L'organizzazione sindacale spiega infatti che "all'Istituto nazionale di fisica nucleare i precari oggi sono circa 320 con contratto a tempo determinato e circa 200 con assegni di ricerca o borse. - specificando - Fino al 2016 il blocco delle assunzioni in tutta la pubblica amministrazione impediva concorsi per assumere a tempo indeterminato. Oggi dopo la riforma degli enti di ricerca, gli enti possono programmare le assunzioni facendo riferimento al loro budget e, la recente proposta di legge di riforma del Pubblico impiego (cd Riforma Madia) prevedrebbe il superamento del precariato nella pubblica amministrazione con una norma specifica. Peccato che gli organi di governo dell'Infn non abbiano ancora provveduto a convocare i sindacati per avviare un piano di reclutamento che garantisca i lavoratori precari con anni (troppi) di contratti a tempo determinato".

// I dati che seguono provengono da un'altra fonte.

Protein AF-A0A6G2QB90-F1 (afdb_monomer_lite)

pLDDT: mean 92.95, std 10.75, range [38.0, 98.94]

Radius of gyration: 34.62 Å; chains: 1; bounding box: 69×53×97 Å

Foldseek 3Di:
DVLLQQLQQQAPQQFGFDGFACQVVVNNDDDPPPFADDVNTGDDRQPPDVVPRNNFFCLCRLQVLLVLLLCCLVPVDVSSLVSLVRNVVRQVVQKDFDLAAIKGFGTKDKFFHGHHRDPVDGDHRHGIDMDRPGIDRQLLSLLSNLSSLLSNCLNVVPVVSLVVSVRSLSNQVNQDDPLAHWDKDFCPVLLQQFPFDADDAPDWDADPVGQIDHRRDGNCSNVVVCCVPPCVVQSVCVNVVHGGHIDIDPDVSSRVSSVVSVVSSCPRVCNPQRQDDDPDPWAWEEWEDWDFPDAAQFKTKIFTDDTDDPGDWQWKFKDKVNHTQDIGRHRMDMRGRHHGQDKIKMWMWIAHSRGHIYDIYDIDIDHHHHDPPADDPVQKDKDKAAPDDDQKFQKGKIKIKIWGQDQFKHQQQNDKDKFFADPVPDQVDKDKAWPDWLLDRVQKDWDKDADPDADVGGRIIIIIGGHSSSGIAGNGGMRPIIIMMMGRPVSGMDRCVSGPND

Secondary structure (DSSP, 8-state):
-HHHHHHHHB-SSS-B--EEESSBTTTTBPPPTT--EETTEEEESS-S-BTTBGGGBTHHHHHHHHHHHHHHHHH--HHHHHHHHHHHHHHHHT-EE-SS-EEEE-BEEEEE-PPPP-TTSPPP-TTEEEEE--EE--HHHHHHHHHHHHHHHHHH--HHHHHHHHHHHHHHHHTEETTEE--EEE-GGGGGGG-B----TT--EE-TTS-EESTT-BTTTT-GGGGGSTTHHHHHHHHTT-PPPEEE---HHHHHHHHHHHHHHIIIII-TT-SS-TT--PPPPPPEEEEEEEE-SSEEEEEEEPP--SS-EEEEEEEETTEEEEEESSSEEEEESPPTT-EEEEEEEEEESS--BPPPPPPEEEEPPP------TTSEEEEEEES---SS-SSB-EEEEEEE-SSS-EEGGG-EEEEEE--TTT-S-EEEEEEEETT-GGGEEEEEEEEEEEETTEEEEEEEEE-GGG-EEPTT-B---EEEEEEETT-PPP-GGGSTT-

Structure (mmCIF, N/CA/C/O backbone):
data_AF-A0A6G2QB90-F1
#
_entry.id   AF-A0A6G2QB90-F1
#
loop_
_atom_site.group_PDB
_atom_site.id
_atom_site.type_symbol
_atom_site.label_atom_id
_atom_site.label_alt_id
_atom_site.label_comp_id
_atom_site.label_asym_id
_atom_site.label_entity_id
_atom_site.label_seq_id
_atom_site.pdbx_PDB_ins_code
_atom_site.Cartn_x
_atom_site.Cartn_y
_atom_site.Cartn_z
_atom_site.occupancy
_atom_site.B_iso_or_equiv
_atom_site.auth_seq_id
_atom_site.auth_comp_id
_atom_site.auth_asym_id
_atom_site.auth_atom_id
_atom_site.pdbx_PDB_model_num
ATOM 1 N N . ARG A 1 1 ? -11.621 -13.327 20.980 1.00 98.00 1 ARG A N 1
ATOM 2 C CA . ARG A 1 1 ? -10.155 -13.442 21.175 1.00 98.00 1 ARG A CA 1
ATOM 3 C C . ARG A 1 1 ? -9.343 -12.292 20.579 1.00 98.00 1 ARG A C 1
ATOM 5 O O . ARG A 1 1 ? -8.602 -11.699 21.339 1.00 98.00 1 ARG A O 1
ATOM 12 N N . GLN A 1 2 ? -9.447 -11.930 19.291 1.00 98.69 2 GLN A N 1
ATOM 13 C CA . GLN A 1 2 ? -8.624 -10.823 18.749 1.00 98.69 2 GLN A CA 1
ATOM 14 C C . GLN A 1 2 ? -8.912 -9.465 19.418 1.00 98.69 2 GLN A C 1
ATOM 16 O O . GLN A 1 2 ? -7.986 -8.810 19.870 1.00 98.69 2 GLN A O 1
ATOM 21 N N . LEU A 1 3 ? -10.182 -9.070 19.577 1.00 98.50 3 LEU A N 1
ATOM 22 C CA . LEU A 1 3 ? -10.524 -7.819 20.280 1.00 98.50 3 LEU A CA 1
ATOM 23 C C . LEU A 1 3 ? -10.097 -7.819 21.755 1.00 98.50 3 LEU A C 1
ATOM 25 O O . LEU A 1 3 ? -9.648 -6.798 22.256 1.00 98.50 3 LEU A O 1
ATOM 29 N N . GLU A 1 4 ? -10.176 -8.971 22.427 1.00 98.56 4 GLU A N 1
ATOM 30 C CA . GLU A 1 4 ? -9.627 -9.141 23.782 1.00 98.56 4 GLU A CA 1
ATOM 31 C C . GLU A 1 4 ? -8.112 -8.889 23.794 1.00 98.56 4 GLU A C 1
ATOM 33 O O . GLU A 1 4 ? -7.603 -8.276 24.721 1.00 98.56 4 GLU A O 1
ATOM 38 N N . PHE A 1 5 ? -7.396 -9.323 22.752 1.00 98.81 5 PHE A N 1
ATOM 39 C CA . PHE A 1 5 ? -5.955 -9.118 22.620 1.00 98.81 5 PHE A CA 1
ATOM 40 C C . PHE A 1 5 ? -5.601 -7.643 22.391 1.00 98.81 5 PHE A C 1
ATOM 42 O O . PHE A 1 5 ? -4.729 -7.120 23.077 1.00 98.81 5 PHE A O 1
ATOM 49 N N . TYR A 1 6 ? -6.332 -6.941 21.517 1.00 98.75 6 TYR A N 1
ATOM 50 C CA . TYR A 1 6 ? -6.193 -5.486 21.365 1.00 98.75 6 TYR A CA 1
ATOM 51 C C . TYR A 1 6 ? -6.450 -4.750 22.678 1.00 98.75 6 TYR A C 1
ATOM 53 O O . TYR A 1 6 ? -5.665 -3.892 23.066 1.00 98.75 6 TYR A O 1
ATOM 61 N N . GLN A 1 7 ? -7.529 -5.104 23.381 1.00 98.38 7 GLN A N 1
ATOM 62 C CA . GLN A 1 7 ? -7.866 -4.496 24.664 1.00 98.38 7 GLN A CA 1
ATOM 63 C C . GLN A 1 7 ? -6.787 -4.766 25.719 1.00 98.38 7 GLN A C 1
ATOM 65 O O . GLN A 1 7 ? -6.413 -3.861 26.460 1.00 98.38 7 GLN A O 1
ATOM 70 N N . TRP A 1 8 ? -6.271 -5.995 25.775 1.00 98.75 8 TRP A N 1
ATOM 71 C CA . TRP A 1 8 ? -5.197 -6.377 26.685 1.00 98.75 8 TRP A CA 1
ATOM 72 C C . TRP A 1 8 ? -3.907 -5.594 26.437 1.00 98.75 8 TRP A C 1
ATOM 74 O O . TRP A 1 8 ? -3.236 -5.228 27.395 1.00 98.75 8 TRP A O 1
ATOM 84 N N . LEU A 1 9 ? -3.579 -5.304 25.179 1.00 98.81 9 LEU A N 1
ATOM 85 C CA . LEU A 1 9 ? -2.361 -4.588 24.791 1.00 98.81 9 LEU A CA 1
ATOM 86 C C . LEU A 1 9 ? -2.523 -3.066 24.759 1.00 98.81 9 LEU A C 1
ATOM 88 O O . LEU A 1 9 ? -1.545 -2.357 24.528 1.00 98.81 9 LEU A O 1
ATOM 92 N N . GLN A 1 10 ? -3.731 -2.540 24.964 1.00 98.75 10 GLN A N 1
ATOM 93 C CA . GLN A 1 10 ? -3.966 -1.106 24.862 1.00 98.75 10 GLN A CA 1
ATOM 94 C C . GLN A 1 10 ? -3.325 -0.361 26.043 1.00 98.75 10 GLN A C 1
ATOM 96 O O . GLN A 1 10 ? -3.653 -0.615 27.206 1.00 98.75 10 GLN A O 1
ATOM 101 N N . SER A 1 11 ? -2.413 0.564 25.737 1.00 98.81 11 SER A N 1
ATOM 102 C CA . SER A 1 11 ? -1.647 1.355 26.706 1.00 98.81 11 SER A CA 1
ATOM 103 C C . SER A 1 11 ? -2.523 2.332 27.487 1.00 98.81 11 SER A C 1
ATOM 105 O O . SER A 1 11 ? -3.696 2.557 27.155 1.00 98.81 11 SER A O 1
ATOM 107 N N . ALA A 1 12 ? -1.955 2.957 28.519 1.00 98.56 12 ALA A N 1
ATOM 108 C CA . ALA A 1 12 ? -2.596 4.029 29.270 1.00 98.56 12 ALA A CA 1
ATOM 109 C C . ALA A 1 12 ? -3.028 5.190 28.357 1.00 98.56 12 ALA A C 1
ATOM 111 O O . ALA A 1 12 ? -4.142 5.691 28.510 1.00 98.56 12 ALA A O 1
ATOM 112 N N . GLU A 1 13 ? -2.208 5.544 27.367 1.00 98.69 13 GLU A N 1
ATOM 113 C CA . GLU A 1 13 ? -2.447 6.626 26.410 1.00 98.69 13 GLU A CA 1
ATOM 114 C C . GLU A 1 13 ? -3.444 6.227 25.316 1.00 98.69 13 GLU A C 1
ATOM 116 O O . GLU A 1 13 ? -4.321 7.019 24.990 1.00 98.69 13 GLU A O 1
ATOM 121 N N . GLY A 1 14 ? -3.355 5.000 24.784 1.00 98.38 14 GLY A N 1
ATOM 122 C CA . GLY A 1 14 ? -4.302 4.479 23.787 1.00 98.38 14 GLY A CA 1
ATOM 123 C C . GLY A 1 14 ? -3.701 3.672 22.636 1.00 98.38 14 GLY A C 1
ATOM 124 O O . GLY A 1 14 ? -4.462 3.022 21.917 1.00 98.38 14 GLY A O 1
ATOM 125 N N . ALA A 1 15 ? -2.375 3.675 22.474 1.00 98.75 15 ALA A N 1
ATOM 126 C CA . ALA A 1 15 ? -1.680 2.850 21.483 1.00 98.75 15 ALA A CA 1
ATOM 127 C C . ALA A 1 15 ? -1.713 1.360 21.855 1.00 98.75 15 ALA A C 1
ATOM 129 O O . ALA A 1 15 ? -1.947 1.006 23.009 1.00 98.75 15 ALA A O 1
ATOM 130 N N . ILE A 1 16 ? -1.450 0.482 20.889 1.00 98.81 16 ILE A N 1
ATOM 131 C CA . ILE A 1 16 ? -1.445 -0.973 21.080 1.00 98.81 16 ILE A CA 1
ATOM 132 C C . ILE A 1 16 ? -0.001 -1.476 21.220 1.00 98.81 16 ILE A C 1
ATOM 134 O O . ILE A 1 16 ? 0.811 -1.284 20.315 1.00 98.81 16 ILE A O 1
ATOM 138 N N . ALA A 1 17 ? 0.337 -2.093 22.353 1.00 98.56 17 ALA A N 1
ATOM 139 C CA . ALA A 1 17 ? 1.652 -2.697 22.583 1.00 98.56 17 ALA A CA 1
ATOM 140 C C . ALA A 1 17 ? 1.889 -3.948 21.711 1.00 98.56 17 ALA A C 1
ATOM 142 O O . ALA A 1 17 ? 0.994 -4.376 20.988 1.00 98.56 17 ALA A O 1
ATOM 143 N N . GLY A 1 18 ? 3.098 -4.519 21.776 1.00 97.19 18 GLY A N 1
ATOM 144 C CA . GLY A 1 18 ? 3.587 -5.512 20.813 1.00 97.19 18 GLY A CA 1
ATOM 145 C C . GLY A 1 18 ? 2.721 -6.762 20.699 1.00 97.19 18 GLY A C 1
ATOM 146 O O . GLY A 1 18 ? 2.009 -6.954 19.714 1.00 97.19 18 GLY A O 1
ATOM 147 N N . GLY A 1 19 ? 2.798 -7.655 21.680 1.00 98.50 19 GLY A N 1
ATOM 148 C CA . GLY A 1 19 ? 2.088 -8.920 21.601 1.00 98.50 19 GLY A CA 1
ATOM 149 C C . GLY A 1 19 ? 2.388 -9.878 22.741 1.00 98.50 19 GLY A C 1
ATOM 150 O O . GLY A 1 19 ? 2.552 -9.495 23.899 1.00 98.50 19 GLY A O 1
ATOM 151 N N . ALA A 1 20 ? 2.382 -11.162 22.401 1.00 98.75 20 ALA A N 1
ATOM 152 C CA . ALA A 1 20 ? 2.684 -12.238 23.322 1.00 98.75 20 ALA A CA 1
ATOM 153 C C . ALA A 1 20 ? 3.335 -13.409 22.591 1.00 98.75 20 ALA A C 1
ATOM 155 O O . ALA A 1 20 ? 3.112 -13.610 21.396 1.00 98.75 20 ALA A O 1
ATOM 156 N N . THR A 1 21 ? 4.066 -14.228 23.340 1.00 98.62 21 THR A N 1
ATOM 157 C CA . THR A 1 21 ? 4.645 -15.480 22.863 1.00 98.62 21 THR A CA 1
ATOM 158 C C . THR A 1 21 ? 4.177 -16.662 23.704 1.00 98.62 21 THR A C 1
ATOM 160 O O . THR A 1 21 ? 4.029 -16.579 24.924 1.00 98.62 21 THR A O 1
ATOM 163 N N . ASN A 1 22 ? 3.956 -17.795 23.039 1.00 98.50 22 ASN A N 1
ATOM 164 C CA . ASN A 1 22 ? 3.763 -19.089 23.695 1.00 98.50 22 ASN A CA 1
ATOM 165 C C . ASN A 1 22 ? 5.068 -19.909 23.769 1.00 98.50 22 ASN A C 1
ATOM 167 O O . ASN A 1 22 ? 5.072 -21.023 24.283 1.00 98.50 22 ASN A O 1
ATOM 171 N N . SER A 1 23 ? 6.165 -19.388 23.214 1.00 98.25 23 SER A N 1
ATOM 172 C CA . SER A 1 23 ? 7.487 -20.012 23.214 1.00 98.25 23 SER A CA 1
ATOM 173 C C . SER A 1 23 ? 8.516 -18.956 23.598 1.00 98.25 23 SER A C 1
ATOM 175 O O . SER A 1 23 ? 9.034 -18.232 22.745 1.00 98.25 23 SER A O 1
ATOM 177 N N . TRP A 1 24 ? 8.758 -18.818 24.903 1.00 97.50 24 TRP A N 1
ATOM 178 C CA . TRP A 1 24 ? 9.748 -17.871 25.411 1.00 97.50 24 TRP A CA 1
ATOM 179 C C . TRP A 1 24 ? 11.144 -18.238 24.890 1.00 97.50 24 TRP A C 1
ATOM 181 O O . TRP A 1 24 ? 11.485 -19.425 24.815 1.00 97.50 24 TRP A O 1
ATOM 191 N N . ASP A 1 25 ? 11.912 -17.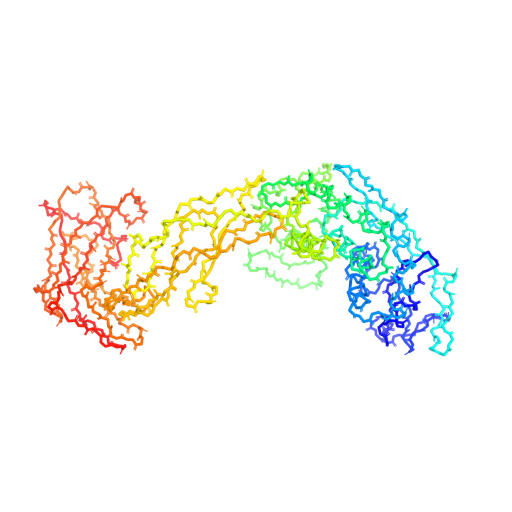231 24.472 1.00 95.38 25 ASP A N 1
ATOM 192 C CA . ASP A 1 25 ? 13.204 -17.358 23.776 1.00 95.38 25 ASP A CA 1
ATOM 193 C C . ASP A 1 25 ? 13.176 -18.259 22.521 1.00 95.38 25 ASP A C 1
ATOM 195 O O . ASP A 1 25 ? 14.207 -18.764 22.080 1.00 95.38 25 ASP A O 1
ATOM 199 N N . GLY A 1 26 ? 11.992 -18.516 21.947 1.00 97.25 26 GLY A N 1
ATOM 200 C CA . GLY A 1 26 ? 11.828 -19.400 20.789 1.00 97.25 26 GLY A CA 1
ATOM 201 C C . GLY A 1 26 ? 12.070 -20.888 21.078 1.00 97.25 26 GLY A C 1
ATOM 202 O O . GLY A 1 26 ? 12.125 -21.687 20.145 1.00 97.25 26 GLY A O 1
ATOM 203 N N . GLN A 1 27 ? 12.183 -21.275 22.350 1.00 97.56 27 GLN A N 1
ATOM 204 C CA . GLN A 1 27 ? 12.549 -22.632 22.777 1.00 97.56 27 GLN A CA 1
ATOM 205 C C . GLN A 1 27 ? 11.696 -23.155 23.943 1.00 97.56 27 GLN A C 1
ATOM 207 O O . GLN A 1 27 ? 12.123 -24.048 24.671 1.00 97.56 27 GLN A O 1
ATOM 212 N N . TYR A 1 28 ? 10.495 -22.597 24.134 1.00 97.56 28 TYR A N 1
ATOM 213 C CA . TYR A 1 28 ? 9.613 -22.887 25.273 1.00 97.56 28 TYR A CA 1
ATOM 214 C C . TYR A 1 28 ? 10.307 -22.701 26.631 1.00 97.56 28 TYR A C 1
ATOM 216 O O . TYR A 1 28 ? 10.104 -23.482 27.561 1.00 97.56 28 TYR A O 1
ATOM 224 N N . GLY A 1 29 ? 11.138 -21.660 26.736 1.00 96.94 29 GLY A N 1
ATOM 225 C CA . GLY A 1 29 ? 11.763 -21.266 27.992 1.00 96.94 29 GLY A CA 1
ATOM 226 C C . GLY A 1 29 ? 10.747 -20.793 29.037 1.00 96.94 29 GLY A C 1
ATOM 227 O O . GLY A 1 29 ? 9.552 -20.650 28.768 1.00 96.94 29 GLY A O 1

Per quanto riguarda invece il salario, "i lavoratori dell'Infn sono i meno pagati nel settore della ricerca. - si evidenzia - Già il personale di ricerca italiano è il meno pagato nel mondo, ma i dipendenti Infn sono ultimi tra gli ultimi. Da più di un anno si è in attesa della firma del contratto integrativo del 2015 per tecnici e amministrativi, ma l'Ente, nonostante abbia firmato la proposta di rinnovo ed abbia avuto risposta dai ministeri vigilanti, continua a rimandare la firma definitiva. Così come è inspiegabile il ritardo accumulato per la firma del contratto integrativo di ricercatori e tecnologi".